* Action item
Give the lines below again exactly, starting with the line that holds "ATOM 121 C CA" and going on through the line that holds "ATOM 131 C CA . GLY".

__________

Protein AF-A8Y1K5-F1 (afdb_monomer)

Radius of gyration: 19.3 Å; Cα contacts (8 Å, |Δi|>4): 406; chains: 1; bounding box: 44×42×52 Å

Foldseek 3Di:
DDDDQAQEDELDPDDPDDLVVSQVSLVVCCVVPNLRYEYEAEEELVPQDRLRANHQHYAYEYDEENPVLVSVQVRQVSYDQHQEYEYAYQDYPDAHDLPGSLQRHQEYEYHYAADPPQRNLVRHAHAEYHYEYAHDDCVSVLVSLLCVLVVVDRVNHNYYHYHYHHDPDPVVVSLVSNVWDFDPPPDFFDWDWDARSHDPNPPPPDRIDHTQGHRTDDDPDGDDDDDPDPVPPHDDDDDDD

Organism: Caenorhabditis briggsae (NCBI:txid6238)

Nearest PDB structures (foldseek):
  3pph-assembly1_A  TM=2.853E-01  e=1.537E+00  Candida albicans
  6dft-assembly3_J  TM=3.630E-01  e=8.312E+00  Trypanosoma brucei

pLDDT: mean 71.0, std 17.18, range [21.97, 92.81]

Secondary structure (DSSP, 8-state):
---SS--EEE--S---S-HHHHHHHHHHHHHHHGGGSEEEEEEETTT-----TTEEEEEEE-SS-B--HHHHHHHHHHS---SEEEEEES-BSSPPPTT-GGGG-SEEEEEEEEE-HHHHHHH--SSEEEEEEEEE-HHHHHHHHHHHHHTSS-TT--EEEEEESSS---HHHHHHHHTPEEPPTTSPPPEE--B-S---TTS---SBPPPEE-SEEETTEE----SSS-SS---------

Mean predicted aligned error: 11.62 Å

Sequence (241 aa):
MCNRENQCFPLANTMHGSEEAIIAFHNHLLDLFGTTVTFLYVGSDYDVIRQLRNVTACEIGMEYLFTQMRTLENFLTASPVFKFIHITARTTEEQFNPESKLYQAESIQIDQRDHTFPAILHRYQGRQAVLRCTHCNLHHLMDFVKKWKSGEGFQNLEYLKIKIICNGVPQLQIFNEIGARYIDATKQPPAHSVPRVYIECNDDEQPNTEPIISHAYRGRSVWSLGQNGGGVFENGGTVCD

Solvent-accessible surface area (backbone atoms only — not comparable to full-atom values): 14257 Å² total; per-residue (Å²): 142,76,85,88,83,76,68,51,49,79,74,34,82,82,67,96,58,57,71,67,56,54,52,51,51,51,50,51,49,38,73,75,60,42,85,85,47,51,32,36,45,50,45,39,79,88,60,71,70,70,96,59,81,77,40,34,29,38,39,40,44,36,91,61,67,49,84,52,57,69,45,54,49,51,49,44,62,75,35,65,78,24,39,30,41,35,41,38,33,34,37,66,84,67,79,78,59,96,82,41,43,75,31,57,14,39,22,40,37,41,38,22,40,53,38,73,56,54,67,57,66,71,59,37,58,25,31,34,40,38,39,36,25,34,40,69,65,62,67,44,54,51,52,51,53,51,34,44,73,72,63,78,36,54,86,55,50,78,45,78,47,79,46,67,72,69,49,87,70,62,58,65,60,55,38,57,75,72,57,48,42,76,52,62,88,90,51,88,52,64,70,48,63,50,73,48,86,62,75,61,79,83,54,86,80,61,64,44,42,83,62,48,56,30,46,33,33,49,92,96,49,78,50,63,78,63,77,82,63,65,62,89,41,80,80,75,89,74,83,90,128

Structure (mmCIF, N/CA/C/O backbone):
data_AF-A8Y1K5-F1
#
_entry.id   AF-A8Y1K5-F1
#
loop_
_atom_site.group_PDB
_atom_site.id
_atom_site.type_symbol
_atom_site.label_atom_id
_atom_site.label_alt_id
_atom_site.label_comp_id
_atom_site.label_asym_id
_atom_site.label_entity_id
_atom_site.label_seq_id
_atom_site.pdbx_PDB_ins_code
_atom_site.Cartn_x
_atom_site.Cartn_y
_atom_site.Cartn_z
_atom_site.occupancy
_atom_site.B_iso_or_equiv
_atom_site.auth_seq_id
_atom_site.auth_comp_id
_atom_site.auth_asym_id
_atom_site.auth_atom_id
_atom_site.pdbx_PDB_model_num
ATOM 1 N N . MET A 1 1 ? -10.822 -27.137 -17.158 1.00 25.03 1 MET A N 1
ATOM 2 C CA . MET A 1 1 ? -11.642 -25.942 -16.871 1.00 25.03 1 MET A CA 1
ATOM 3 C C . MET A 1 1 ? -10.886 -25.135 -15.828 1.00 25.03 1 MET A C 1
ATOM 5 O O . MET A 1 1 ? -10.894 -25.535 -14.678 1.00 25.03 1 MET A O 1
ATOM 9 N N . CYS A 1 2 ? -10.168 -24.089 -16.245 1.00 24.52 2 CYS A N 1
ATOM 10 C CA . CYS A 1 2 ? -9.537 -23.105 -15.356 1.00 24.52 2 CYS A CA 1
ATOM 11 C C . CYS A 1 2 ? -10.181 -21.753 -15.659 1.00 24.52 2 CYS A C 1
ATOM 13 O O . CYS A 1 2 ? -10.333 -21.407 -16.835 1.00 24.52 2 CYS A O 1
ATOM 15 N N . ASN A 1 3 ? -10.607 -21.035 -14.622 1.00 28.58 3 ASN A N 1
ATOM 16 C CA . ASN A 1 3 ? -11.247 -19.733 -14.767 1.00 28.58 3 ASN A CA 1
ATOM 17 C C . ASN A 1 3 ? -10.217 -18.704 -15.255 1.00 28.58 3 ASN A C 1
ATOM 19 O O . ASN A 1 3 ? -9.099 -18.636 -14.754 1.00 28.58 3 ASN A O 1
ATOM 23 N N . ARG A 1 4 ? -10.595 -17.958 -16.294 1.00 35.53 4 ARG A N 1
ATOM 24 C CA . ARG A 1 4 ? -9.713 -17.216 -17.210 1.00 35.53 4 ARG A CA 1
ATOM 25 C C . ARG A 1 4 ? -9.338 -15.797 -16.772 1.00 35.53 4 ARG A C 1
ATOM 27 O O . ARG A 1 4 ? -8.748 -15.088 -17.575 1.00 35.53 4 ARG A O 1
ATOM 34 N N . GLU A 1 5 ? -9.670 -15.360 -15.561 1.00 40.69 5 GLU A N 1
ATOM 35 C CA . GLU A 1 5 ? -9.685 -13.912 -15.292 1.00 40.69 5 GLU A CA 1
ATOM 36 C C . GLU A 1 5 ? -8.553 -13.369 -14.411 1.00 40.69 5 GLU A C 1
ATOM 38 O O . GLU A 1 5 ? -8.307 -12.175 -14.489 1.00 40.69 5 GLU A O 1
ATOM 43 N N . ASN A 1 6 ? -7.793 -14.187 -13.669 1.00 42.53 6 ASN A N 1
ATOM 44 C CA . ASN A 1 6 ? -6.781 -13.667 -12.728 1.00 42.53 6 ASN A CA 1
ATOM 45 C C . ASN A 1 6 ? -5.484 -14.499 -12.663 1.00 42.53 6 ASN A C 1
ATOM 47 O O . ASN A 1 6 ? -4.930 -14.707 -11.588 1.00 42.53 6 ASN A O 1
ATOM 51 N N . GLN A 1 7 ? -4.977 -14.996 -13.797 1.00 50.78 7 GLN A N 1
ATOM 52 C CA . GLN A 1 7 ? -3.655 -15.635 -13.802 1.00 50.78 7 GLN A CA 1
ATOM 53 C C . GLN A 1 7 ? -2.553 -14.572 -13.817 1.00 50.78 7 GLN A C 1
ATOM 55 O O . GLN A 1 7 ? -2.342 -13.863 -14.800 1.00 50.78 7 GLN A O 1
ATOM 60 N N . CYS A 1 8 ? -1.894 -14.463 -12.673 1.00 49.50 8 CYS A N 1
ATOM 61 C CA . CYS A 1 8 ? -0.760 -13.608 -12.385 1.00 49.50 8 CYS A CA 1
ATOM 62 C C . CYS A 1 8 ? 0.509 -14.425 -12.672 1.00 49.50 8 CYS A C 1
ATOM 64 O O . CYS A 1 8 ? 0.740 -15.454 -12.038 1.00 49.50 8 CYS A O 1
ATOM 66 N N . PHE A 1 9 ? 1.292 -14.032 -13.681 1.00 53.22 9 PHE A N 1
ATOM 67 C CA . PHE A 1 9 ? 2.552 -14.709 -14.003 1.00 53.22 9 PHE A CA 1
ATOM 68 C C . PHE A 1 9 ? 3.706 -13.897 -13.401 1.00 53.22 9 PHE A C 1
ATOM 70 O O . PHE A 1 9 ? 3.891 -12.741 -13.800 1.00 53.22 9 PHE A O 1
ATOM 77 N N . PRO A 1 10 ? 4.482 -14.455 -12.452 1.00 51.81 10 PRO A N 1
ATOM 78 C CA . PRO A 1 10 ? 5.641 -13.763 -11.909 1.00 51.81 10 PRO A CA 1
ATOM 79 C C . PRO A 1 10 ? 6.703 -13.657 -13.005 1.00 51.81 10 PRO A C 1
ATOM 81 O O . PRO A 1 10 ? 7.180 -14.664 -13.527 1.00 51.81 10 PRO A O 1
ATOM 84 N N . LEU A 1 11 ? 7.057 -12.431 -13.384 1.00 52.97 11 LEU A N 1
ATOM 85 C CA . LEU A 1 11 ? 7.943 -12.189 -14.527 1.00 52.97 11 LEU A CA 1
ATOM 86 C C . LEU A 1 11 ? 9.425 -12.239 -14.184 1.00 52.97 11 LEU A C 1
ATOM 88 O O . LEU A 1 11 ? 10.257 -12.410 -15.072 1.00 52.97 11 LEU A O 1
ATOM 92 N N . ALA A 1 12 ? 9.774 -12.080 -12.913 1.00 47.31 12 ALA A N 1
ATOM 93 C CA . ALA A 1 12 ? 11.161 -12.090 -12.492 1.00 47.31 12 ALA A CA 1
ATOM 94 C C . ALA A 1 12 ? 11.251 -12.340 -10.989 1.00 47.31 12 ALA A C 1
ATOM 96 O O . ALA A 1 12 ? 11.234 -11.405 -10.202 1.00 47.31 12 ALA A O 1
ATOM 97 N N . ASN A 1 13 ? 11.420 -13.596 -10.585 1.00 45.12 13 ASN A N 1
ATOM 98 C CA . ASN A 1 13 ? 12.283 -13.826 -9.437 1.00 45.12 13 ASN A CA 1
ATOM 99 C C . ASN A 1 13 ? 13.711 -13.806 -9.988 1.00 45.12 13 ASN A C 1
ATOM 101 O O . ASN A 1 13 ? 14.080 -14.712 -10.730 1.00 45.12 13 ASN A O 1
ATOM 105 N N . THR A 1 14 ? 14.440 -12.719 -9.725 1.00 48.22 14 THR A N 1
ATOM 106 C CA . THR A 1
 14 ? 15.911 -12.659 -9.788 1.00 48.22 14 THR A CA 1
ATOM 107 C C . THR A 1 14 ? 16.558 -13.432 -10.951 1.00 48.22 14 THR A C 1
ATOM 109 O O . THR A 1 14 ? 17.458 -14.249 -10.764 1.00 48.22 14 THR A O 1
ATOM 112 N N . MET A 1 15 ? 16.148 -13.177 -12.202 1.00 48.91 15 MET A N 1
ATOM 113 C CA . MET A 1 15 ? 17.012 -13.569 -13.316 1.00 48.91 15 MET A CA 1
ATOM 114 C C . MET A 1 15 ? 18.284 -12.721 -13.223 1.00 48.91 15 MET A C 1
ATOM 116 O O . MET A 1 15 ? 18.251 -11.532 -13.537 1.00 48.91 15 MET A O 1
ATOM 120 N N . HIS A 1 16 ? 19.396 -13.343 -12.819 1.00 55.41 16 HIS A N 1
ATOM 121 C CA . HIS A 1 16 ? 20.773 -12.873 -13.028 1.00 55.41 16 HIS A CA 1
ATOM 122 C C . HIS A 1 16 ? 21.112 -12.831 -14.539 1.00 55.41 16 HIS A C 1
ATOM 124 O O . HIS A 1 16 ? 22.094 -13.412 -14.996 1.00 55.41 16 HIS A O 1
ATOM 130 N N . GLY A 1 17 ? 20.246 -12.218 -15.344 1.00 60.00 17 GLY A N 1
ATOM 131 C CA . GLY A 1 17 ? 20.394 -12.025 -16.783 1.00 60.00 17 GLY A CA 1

__________

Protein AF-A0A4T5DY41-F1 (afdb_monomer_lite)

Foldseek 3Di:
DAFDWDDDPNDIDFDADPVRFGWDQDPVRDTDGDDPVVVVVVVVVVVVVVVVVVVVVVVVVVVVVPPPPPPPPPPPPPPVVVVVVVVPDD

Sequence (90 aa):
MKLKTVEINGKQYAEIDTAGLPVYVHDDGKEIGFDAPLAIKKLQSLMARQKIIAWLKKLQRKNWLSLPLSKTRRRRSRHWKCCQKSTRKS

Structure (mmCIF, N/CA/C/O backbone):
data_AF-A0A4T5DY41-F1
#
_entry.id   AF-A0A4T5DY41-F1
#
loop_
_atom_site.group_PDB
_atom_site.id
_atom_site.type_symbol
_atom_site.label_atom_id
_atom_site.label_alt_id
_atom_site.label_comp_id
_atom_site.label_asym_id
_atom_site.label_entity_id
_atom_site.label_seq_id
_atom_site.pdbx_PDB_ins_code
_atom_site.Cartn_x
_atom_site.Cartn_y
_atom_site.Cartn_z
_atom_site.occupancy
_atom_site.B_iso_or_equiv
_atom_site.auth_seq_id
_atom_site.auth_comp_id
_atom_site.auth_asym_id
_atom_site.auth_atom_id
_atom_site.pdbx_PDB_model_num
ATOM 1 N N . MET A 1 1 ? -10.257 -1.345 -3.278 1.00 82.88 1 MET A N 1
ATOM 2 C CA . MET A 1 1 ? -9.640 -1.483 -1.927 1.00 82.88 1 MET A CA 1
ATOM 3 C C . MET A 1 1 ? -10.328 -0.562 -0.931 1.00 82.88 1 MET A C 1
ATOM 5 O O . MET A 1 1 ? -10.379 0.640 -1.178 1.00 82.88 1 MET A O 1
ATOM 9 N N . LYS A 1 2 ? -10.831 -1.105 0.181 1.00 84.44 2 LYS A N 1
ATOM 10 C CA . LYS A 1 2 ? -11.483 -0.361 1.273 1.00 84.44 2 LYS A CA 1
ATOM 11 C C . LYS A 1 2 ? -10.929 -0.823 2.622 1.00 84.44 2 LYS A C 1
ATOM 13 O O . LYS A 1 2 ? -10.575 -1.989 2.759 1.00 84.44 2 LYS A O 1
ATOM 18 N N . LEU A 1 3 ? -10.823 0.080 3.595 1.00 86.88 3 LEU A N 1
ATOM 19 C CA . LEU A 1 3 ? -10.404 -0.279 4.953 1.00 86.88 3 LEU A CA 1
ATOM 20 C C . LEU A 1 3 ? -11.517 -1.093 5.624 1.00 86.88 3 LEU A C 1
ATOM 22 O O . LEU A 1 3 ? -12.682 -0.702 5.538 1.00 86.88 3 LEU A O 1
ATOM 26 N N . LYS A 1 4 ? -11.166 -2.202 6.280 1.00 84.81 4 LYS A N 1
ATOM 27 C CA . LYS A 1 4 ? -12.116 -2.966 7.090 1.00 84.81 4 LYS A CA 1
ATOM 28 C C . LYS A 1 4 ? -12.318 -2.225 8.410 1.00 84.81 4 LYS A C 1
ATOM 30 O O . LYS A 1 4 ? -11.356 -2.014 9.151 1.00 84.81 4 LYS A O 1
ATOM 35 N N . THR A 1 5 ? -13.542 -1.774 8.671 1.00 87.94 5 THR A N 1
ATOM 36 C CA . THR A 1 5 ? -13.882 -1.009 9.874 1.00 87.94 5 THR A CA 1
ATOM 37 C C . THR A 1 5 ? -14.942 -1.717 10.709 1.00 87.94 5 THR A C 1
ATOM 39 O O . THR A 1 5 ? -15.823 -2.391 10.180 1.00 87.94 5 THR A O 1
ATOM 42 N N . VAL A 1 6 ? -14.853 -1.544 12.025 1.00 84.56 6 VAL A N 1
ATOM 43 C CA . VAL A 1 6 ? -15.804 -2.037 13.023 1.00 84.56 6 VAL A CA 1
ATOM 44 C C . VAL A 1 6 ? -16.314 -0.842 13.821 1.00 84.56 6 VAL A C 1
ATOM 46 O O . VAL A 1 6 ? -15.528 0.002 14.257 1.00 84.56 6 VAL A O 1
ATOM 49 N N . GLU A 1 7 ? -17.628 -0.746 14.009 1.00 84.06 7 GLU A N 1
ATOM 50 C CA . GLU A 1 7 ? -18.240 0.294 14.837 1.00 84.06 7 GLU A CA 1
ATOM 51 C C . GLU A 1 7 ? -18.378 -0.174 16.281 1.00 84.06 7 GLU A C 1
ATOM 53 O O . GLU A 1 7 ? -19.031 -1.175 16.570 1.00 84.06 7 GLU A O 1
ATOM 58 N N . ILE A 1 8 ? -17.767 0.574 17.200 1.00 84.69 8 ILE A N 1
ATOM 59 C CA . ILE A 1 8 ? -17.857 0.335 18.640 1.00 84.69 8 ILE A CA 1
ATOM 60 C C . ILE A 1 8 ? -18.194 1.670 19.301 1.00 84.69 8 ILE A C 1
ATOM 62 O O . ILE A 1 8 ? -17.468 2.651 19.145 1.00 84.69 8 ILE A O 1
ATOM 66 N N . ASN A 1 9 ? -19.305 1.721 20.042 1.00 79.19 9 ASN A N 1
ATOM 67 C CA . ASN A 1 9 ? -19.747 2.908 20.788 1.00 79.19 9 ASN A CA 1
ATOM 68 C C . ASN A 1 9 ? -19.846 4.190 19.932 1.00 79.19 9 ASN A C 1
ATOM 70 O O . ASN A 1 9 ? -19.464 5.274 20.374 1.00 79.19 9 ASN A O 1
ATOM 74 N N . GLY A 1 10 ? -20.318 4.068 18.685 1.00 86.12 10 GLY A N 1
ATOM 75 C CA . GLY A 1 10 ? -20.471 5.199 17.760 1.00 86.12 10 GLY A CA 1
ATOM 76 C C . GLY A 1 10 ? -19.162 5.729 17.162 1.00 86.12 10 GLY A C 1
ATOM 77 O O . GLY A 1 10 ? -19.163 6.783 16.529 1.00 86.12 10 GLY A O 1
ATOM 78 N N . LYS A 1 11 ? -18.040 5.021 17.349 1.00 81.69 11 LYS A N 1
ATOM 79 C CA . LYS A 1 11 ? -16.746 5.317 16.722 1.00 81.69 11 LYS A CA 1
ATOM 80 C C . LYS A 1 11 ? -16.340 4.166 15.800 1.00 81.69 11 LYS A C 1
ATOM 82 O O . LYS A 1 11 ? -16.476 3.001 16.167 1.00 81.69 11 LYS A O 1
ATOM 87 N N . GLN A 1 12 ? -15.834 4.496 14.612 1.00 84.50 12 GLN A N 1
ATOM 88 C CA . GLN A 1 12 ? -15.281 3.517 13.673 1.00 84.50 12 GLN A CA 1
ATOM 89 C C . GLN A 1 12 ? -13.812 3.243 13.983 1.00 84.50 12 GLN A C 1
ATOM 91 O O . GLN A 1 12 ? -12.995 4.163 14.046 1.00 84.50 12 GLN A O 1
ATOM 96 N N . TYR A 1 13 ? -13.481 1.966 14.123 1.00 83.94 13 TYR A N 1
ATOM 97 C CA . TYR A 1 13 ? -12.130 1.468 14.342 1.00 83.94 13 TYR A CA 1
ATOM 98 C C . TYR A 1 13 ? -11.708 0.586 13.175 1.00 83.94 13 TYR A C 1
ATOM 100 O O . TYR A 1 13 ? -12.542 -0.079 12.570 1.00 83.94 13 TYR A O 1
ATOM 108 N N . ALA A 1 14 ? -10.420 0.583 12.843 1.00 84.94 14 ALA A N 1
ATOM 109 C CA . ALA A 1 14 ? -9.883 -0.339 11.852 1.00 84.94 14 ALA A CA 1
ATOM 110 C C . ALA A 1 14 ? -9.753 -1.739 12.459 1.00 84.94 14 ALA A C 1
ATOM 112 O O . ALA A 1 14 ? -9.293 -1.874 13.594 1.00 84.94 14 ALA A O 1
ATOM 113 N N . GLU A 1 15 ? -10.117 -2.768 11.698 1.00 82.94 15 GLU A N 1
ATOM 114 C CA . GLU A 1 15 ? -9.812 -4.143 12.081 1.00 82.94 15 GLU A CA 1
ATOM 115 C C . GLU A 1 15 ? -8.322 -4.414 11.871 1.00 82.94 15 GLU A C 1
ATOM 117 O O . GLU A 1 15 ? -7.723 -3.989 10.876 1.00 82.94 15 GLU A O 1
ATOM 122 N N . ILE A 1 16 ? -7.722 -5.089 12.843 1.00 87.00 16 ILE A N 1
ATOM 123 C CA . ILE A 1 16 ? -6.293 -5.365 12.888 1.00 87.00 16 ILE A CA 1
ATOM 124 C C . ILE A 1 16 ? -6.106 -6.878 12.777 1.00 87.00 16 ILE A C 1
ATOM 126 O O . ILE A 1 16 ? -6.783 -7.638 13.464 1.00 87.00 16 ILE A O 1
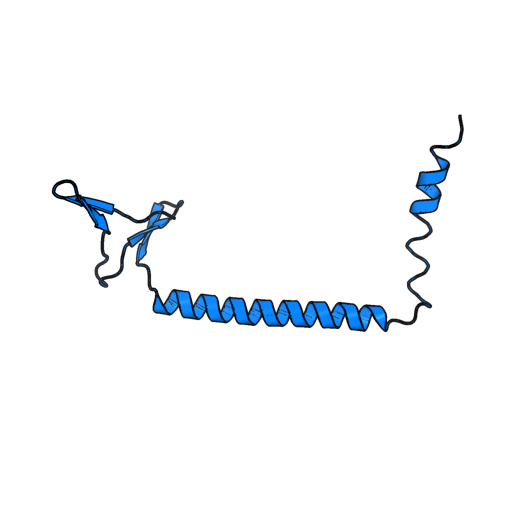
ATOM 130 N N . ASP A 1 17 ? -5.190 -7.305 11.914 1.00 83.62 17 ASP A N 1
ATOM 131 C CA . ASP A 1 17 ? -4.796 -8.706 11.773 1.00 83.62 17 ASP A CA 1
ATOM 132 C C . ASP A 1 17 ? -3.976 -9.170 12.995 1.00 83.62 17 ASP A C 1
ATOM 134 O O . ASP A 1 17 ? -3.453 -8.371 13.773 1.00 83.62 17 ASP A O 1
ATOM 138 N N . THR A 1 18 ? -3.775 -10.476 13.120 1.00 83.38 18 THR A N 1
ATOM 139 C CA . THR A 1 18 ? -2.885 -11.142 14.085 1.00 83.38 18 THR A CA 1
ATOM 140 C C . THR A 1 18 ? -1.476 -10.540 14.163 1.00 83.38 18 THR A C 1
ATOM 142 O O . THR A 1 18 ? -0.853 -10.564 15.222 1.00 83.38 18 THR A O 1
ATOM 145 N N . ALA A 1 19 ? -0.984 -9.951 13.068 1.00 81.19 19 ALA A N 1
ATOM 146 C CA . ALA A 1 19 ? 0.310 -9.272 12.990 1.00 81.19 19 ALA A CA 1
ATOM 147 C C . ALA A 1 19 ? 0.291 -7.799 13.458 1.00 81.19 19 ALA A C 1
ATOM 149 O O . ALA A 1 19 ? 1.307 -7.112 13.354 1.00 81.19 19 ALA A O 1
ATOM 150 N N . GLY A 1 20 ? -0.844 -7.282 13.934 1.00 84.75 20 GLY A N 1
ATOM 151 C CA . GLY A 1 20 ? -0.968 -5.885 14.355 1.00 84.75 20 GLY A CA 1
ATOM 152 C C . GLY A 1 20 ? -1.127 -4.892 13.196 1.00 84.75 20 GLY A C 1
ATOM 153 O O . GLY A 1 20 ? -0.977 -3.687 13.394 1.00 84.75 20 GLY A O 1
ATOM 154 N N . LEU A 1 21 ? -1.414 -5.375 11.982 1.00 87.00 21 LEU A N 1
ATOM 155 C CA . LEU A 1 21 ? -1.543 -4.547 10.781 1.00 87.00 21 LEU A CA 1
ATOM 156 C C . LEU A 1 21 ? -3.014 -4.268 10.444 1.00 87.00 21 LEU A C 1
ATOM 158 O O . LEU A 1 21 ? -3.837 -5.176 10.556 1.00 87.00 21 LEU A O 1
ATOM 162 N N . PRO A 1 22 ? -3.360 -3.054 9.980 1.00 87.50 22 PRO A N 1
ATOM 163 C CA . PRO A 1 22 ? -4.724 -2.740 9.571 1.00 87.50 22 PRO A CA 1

__________

* Response to this exercise
ATOM 121 C CA . HIS A 1 16 ? 20.773 -12.873 -13.028 1.00 55.41 16 HIS A CA 1
ATOM 122 C C . HIS A 1 16 ? 21.112 -12.831 -14.539 1.00 55.41 16 HIS A C 1
ATOM 124 O O . HIS A 1 16 ? 22.094 -13.412 -14.996 1.00 55.41 16 HIS A O 1
ATOM 130 N N . GLY A 1 17 ? 20.246 -12.218 -15.344 1.00 60.00 17 GLY A N 1
ATOM 131 C CA . GLY A 1 17 ? 20.394 -12.025 -16.783 1.00 60.00 17 GLY A CA 1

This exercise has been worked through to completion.